* Your instructions *
Every line from the one containing "ATOM 9 N N ." to the one containing "ATOM 28 C C" in the records below, both included, must be set down exactly, and no other line.

(Items listed in a dataset)
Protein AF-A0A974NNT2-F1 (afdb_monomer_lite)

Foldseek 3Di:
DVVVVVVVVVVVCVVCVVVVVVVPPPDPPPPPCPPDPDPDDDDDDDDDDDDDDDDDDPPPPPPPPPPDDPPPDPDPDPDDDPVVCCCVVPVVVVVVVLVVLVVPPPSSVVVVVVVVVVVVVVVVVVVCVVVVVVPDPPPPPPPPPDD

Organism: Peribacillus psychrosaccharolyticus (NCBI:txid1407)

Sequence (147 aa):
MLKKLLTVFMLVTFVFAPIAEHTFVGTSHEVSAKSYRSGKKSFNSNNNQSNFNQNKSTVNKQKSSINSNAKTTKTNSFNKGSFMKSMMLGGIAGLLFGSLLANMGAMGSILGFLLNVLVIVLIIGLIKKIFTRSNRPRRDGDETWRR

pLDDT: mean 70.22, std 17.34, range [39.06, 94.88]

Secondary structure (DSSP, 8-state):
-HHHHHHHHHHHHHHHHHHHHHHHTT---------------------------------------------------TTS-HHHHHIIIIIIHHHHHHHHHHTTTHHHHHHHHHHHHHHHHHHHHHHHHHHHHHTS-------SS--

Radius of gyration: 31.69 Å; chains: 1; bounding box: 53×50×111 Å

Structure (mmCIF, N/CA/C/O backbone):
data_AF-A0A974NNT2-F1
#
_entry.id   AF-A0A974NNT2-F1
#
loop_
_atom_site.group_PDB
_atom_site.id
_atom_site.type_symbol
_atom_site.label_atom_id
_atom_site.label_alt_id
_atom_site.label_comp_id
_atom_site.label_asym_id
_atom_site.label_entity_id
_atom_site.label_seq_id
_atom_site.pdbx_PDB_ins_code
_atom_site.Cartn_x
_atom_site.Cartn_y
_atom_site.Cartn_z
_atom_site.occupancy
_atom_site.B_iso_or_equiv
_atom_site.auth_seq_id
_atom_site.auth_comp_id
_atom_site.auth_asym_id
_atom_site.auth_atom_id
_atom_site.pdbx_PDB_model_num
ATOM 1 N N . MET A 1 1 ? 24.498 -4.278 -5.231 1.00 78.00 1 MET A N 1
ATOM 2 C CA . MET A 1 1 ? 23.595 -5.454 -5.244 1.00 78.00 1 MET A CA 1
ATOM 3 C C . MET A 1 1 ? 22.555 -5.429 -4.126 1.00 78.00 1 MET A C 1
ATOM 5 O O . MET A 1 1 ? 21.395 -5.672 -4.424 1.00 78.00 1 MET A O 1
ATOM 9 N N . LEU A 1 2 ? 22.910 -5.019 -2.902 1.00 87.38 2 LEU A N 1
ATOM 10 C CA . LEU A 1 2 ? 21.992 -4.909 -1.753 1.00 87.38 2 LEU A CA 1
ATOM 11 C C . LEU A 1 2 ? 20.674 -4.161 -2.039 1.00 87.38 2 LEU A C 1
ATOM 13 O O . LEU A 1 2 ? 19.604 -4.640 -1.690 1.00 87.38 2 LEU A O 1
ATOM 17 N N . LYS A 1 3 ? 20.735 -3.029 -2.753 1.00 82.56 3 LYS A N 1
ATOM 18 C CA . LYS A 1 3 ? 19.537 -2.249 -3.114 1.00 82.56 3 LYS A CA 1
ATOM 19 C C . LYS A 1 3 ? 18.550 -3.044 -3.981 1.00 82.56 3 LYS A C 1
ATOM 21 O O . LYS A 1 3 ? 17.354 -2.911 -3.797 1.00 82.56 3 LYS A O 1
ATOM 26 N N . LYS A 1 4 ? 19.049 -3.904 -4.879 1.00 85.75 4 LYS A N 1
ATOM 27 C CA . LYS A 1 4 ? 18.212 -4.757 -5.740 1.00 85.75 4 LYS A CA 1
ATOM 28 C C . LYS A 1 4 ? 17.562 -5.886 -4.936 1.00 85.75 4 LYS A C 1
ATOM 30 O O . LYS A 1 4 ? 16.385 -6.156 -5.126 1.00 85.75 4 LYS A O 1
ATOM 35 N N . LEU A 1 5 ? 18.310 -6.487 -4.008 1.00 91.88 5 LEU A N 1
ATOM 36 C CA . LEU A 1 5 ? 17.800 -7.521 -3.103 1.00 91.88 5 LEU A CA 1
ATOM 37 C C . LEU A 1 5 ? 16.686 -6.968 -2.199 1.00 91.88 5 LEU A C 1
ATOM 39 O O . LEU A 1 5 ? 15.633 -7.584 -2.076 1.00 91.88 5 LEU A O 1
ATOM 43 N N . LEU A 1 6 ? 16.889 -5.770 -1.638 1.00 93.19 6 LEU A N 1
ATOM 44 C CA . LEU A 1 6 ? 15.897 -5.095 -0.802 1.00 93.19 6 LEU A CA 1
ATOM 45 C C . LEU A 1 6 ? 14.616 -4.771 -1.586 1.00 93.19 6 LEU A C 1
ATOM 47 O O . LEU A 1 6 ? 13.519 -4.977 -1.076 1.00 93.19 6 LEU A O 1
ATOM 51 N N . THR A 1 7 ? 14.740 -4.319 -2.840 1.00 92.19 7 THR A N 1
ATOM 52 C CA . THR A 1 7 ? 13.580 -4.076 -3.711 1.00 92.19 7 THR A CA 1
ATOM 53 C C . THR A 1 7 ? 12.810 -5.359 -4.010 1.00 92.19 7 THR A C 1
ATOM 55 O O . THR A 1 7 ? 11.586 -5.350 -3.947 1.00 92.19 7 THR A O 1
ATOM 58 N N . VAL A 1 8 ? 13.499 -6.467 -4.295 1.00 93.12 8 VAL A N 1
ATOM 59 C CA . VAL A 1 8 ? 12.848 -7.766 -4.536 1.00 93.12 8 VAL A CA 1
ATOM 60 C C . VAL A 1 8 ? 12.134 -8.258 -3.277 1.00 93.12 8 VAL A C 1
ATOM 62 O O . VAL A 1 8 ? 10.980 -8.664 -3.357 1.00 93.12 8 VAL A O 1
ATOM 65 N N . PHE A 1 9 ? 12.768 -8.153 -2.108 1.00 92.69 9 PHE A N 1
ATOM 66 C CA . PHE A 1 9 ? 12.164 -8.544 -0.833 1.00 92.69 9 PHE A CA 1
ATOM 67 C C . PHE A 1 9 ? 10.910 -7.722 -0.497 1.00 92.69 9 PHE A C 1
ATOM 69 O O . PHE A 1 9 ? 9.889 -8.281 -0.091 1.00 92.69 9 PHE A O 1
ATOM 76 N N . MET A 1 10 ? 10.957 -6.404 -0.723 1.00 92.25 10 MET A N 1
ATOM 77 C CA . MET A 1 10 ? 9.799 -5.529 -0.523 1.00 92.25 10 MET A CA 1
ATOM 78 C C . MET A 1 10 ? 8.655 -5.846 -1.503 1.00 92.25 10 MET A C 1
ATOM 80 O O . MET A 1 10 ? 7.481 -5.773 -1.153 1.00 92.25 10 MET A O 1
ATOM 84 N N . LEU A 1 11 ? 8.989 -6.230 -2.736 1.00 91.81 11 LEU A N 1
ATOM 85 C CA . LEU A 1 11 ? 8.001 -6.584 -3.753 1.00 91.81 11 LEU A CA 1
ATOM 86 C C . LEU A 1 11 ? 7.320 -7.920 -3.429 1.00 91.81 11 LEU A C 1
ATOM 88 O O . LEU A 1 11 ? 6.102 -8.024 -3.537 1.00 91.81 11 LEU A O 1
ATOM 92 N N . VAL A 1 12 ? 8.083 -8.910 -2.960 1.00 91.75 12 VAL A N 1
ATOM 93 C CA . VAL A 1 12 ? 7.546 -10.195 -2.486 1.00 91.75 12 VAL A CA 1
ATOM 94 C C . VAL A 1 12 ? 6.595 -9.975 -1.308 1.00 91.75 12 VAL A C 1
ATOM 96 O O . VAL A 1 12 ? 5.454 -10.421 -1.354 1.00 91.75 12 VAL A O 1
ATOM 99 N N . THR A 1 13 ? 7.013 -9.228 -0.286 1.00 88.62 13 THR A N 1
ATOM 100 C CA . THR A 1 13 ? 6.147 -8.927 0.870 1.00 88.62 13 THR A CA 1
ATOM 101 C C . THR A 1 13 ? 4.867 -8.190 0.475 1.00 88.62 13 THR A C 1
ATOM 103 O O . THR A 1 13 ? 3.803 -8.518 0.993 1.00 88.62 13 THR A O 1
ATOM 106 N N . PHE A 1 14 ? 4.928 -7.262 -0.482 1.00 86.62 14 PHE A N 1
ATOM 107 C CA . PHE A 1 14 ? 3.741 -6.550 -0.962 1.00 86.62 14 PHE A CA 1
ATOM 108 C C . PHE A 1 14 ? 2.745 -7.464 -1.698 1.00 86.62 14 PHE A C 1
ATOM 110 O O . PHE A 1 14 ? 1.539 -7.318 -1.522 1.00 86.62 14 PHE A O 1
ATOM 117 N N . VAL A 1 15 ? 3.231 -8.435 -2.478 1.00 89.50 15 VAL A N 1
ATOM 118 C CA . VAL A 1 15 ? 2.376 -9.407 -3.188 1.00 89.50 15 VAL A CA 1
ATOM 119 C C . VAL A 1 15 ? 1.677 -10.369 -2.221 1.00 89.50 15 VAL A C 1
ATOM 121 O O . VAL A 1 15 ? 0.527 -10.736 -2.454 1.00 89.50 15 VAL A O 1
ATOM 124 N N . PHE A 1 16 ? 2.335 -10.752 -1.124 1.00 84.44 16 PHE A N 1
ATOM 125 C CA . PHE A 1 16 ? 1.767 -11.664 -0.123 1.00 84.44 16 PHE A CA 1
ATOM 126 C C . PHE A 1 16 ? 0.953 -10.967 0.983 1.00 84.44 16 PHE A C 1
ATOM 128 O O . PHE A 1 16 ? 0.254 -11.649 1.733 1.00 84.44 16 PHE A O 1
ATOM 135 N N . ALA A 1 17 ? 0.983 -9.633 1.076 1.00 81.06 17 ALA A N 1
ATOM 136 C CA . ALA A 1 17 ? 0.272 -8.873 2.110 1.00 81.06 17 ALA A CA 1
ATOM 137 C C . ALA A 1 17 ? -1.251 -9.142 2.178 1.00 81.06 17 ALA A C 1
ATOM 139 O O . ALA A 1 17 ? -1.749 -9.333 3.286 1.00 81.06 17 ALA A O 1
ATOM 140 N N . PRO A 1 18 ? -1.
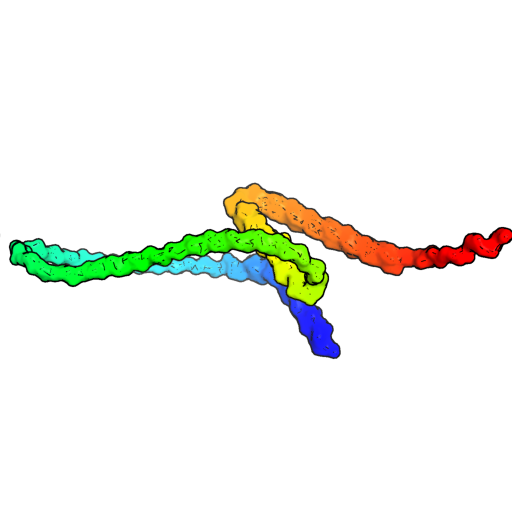996 -9.250 1.057 1.00 74.94 18 PRO A N 1
ATOM 141 C CA . PRO A 1 18 ? -3.436 -9.523 1.112 1.00 74.94 18 PRO A CA 1
ATOM 142 C C . PRO A 1 18 ? -3.767 -10.942 1.595 1.00 74.94 18 PRO A C 1
ATOM 144 O O . PRO A 1 18 ? -4.828 -11.178 2.158 1.00 74.94 18 PRO A O 1
ATOM 147 N N . ILE A 1 19 ? -2.862 -11.904 1.386 1.00 73.06 19 ILE A N 1
ATOM 148 C CA . ILE A 1 19 ? -3.083 -13.314 1.745 1.00 73.06 19 ILE A CA 1
ATOM 149 C C . ILE A 1 19 ? -2.971 -13.505 3.263 1.00 73.06 19 ILE A C 1
ATOM 151 O O . ILE A 1 19 ? -3.710 -14.302 3.836 1.00 73.06 19 ILE A O 1
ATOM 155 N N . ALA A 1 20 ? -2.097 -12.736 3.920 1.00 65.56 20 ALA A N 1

* Problem solution *
ATOM 9 N N . LEU A 1 2 ? 22.910 -5.019 -2.902 1.00 87.38 2 LEU A N 1
ATOM 10 C CA . LEU A 1 2 ? 21.992 -4.909 -1.753 1.00 87.38 2 LEU A CA 1
ATOM 11 C C . LEU A 1 2 ? 20.674 -4.161 -2.039 1.00 87.38 2 LEU A C 1
ATOM 13 O O . LEU A 1 2 ? 19.604 -4.640 -1.690 1.00 87.38 2 LEU A O 1
ATOM 17 N N . LYS A 1 3 ? 20.735 -3.029 -2.753 1.00 82.56 3 LYS A N 1
ATOM 18 C CA . LYS A 1 3 ? 19.537 -2.249 -3.114 1.00 82.56 3 LYS A CA 1
ATOM 19 C C . LYS A 1 3 ? 18.550 -3.044 -3.981 1.00 82.56 3 LYS A C 1
ATOM 21 O O . LYS A 1 3 ? 17.354 -2.911 -3.797 1.00 82.56 3 LYS A O 1
ATOM 26 N N . LYS A 1 4 ? 19.049 -3.904 -4.879 1.00 85.75 4 LYS A N 1
ATOM 27 C CA . LYS A 1 4 ? 18.212 -4.757 -5.740 1.00 85.75 4 LYS A CA 1
ATOM 28 C C . LYS A 1 4 ? 17.562 -5.886 -4.936 1.00 85.75 4 LYS A C 1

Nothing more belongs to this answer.